POP QUIZ: Find the bug in the following code... (semi-OT)

aaaaa00

Regular
The code is C++.

Code:
class CFoo
{
public:
    LPCWSTR GetText()
    {
        return m_sbstrText ? m_sbstrText : L"";
    }
private:
    CComBSTR            m_sbstrText;
};

int main()
{
    LPCWSTR pwszFoo = NULL;
    CFoo Foo;

    pwszFoo = Foo.GetText();

    ASSERT( pwszFoo && wcscmp( pwszFoo, L"" ) == 0 );

    return 0;
}

Hint 1: This code will crash some of the time. Sometimes it will succeed.

Hint 2: This code compiles and runs on Visual Studio. You need to include windows.h and atlbase.h in your headers. (You also need an assert macro defined.)

Hint 3: This bug is quite subtle. I only saw it after staring at it for quite some time.

Good interview question. :)
 
Humus said:
m_sbstrText is obviously never initialized.

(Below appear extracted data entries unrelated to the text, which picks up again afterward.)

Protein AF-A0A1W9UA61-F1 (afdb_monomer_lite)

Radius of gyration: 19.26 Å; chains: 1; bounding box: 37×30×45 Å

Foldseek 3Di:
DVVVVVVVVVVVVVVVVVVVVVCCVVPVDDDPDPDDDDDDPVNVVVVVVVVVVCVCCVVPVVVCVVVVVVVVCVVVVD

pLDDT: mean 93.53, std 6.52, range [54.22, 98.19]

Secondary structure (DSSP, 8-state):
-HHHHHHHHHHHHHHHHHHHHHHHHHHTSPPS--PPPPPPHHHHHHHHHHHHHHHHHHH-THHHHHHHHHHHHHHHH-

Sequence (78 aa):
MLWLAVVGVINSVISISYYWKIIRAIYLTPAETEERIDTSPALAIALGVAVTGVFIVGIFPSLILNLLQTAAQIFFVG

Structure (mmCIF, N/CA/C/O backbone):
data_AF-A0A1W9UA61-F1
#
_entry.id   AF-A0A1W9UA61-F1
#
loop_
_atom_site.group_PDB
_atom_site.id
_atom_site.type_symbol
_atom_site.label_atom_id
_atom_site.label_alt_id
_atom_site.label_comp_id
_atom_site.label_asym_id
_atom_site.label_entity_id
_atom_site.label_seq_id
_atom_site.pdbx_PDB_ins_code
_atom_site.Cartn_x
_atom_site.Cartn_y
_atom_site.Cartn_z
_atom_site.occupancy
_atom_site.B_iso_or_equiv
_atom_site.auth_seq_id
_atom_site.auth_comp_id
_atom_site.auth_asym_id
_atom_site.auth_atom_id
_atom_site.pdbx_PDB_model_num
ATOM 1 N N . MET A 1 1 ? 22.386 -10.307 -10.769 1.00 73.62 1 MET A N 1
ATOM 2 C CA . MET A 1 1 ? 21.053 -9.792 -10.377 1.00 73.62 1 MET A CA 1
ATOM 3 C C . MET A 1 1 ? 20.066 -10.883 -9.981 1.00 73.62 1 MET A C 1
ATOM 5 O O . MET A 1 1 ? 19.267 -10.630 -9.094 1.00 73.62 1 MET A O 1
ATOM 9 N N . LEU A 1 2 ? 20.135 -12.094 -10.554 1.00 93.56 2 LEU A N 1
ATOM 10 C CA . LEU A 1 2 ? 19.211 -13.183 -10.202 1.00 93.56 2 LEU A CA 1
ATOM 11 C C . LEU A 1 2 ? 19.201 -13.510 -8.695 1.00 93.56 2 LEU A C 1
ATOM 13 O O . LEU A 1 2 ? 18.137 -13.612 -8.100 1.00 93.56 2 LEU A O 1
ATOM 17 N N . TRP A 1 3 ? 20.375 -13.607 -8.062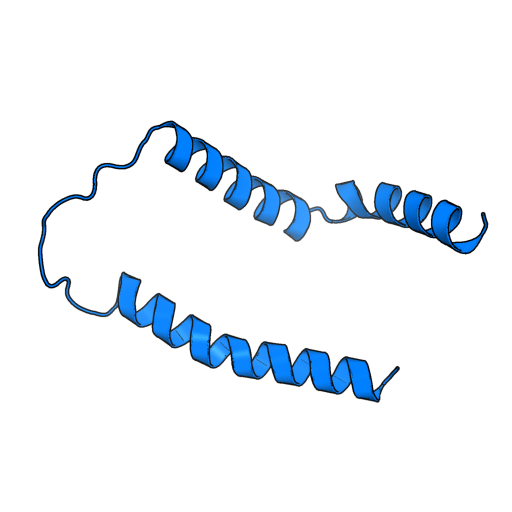 1.00 95.88 3 TRP A N 1
ATOM 18 C CA . TRP A 1 3 ? 20.469 -13.925 -6.632 1.00 95.88 3 TRP A CA 1
ATOM 19 C C . TRP A 1 3 ? 19.828 -12.849 -5.735 1.00 95.88 3 TRP A C 1
ATOM 21 O O . TRP A 1 3 ? 19.162 -13.190 -4.764 1.00 95.88 3 TRP A O 1
ATOM 31 N N . LEU A 1 4 ? 19.949 -11.562 -6.093 1.00 96.81 4 LEU A N 1
ATOM 32 C CA . LEU A 1 4 ? 19.282 -10.458 -5.388 1.00 96.81 4 LEU A CA 1
ATOM 33 C C . LEU A 1 4 ? 17.760 -10.531 -5.536 1.00 96.81 4 LEU A C 1
ATOM 35 O O . LEU A 1 4 ? 17.043 -10.335 -4.561 1.00 96.81 4 LEU A O 1
ATOM 39 N N . ALA A 1 5 ? 17.265 -10.852 -6.735 1.00 96.81 5 ALA A N 1
ATOM 40 C CA . ALA A 1 5 ? 15.835 -11.037 -6.966 1.00 96.81 5 ALA A CA 1
ATOM 41 C C . ALA A 1 5 ? 15.276 -12.190 -6.114 1.00 96.81 5 ALA A C 1
ATOM 43 O O . ALA A 1 5 ? 14.230 -12.038 -5.490 1.00 96.81 5 ALA A O 1
ATOM 44 N N . VAL A 1 6 ? 16.006 -13.308 -6.022 1.00 97.75 6 VAL A N 1
ATOM 45 C CA . VAL A 1 6 ? 15.639 -14.448 -5.165 1.00 97.75 6 VAL A CA 1
ATOM 46 C C . VAL A 1 6 ? 15.570 -14.034 -3.695 1.00 97.75 6 VAL A C 1
ATOM 48 O O . VAL A 1 6 ? 14.577 -14.320 -3.030 1.00 97.75 6 VAL A O 1
ATOM 51 N N . VAL A 1 7 ? 16.577 -13.312 -3.194 1.00 97.88 7 VAL A N 1
ATOM 52 C CA . VAL A 1 7 ? 16.573 -12.783 -1.820 1.00 97.88 7 VAL A CA 1
ATOM 53 C C . VAL A 1 7 ? 15.378 -11.853 -1.590 1.00 97.88 7 VAL A C 1
ATOM 55 O O . VAL A 1 7 ? 14.713 -11.965 -0.562 1.00 97.88 7 VAL A O 1
ATOM 58 N N . GLY A 1 8 ? 15.057 -10.986 -2.555 1.00 96.81 8 GLY A N 1
ATOM 59 C CA . GLY A 1 8 ? 13.893 -10.100 -2.490 1.00 96.81 8 GLY A CA 1
ATOM 60 C C . GLY A 1 8 ? 12.570 -10.860 -2.368 1.00 96.81 8 GLY A C 1
ATOM 61 O O . GLY A 1 8 ? 11.761 -10.548 -1.497 1.00 96.81 8 GLY A O 1
ATOM 62 N N . VAL A 1 9 ? 12.376 -11.905 -3.177 1.00 97.44 9 VAL A N 1
ATOM 63 C CA . VAL A 1 9 ? 11.173 -12.753 -3.114 1.00 97.44 9 VAL A CA 1
ATOM 64 C C . VAL A 1 9 ? 11.088 -13.494 -1.779 1.00 97.44 9 VAL A C 1
ATOM 66 O O . VAL A 1 9 ? 10.027 -13.500 -1.155 1.00 97.44 9 VAL A O 1
ATOM 69 N N . ILE A 1 10 ? 12.196 -14.073 -1.301 1.00 98.00 10 ILE A N 1
ATOM 70 C CA . ILE A 1 10 ? 12.245 -14.738 0.010 1.00 98.00 10 ILE A CA 1
ATOM 71 C C . ILE A 1 10 ? 11.867 -13.753 1.121 1.00 98.00 10 ILE A C 1
ATOM 73 O O . ILE A 1 10 ? 11.048 -14.088 1.977 1.00 98.00 10 ILE A O 1
ATOM 77 N N . ASN A 1 11 ? 12.397 -12.527 1.084 1.00 97.12 11 ASN A N 1
ATOM 78 C CA . ASN A 1 11 ? 12.045 -11.482 2.039 1.00 97.12 11 ASN A CA 1
ATOM 79 C C . ASN A 1 11 ? 10.531 -11.205 2.040 1.00 97.12 11 ASN A C 1
ATOM 81 O O . ASN A 1 11 ? 9.921 -11.204 3.106 1.00 97.12 11 ASN A O 1
ATOM 85 N N . SER A 1 12 ? 9.901 -11.069 0.868 1.00 96.12 12 SER A N 1
ATOM 86 C CA . SER A 1 12 ? 8.447 -10.872 0.761 1.00 96.12 12 SER A CA 1
ATOM 87 C C . SER A 1 12 ? 7.633 -12.042 1.331 1.00 96.12 12 SER A C 1
ATOM 89 O O . SER A 1 12 ? 6.637 -11.817 2.021 1.00 96.12 12 SER A O 1
ATOM 91 N N . VAL A 1 13 ? 8.062 -13.287 1.095 1.00 96.88 13 VAL A N 1
ATOM 92 C CA . VAL A 1 13 ? 7.403 -14.488 1.645 1.00 96.88 13 VAL A CA 1
ATOM 93 C C . VAL A 1 13 ? 7.505 -14.520 3.171 1.00 96.88 13 VAL A C 1
ATOM 95 O O . VAL A 1 13 ? 6.518 -14.790 3.859 1.00 96.88 13 VAL A O 1
ATOM 98 N N . ILE A 1 14 ? 8.679 -14.196 3.717 1.00 97.00 14 ILE A N 1
ATOM 99 C CA . ILE A 1 14 ? 8.879 -14.096 5.164 1.00 97.00 14 ILE A CA 1
ATOM 100 C C . ILE A 1 14 ? 7.973 -12.997 5.739 1.00 97.00 14 ILE A C 1
ATOM 102 O O . ILE A 1 14 ? 7.266 -13.246 6.717 1.00 97.00 14 ILE A O 1
ATOM 106 N N . SER A 1 15 ? 7.920 -11.814 5.112 1.00 96.56 15 SER A N 1
ATOM 107 C CA . SER A 1 15 ? 7.082 -10.690 5.556 1.00 96.56 15 SER A CA 1
ATOM 108 C C . SER A 1 15 ? 5.595 -11.041 5.649 1.00 96.56 15 SER A C 1
ATOM 110 O O . SER A 1 15 ? 4.948 -10.632 6.613 1.00 96.56 15 SER A O 1
ATOM 112 N N . ILE A 1 16 ? 5.054 -11.848 4.727 1.00 96.62 16 ILE A N 1
ATOM 113 C CA . ILE A 1 16 ? 3.651 -12.303 4.776 1.00 96.62 16 ILE A CA 1
ATOM 114 C C . ILE A 1 16 ? 3.313 -12.967 6.116 1.00 96.62 16 ILE A C 1
ATOM 116 O O . ILE A 1 16 ? 2.272 -12.676 6.707 1.00 96.62 16 ILE A O 1
ATOM 120 N N . SER A 1 17 ? 4.208 -13.809 6.639 1.00 93.88 17 SER A N 1
ATOM 121 C CA . SER A 1 17 ? 3.988 -14.497 7.918 1.00 93.88 17 SER A CA 1
ATOM 122 C C . SER A 1 17 ? 3.924 -13.522 9.098 1.00 93.88 17 SER A C 1
ATOM 124 O O . SER A 1 17 ? 3.202 -13.762 10.067 1.00 93.88 17 SER A O 1
ATOM 126 N N . TYR A 1 18 ? 4.661 -12.411 9.030 1.00 95.31 18 TYR A N 1
ATOM 127 C CA . TYR A 1 18 ? 4.608 -11.355 10.042 1.00 95.31 18 TYR A CA 1
ATOM 128 C C . TYR A 1 18 ? 3.342 -10.507 9.913 1.00 95.31 18 TYR A C 1
ATOM 130 O O . TYR A 1 18 ? 2.681 -10.252 10.918 1.00 95.31 18 TYR A O 1
ATOM 138 N N . TYR A 1 19 ? 2.955 -10.126 8.696 1.00 96.12 19 TYR A N 1
ATOM 139 C CA . TYR A 1 19 ? 1.731 -9.353 8.466 1.00 96.12 19 TYR A CA 1
ATOM 140 C C . TYR A 1 19 ? 0.475 -10.122 8.857 1.00 96.12 19 TYR A C 1
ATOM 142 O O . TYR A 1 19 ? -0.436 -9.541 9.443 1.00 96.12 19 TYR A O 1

m_sbstrText is an instance of CComBSTR.

The constructor for CComBSTR initializes the contents to NULL.

This is not the bug.
 
I couldn't get this exact code to crash on my machine single time. The assertion is quite suspicious to me, although I don't know what it is _supposed_ to do - maybe you wanted it this way.
 
i believe xmas got it right on the nose

something ive been wondering...does the tertiary and biconditionals produce the same assembly code when compiled? or is one more efficient than the other? ie: is the ? statement more efficient than if else statements, vice versa, or the same
 
Xmas said:
http://www.devguy.com/fp/Tips/COM/bstr.htm
? operator doesn't work with CComBSTR
Ooops, I didn't think of CComBstr for a single moment. Interesting read, thanks for the link. Might be useful one day.
 
Xmas said:
http://www.devguy.com/fp/Tips/COM/bstr.htm
? operator doesn't work with CComBSTR

More or less correct.

(expression) ? a : b always returns objects of the type of a.

So the line

Code:
return m_sbstrText ? m_sbstrText : L"";

causes the compiler to create a temporary CComBSTR if (m_sbstrText) resolves to FALSE (which it will, since it's constructed to contain NULL).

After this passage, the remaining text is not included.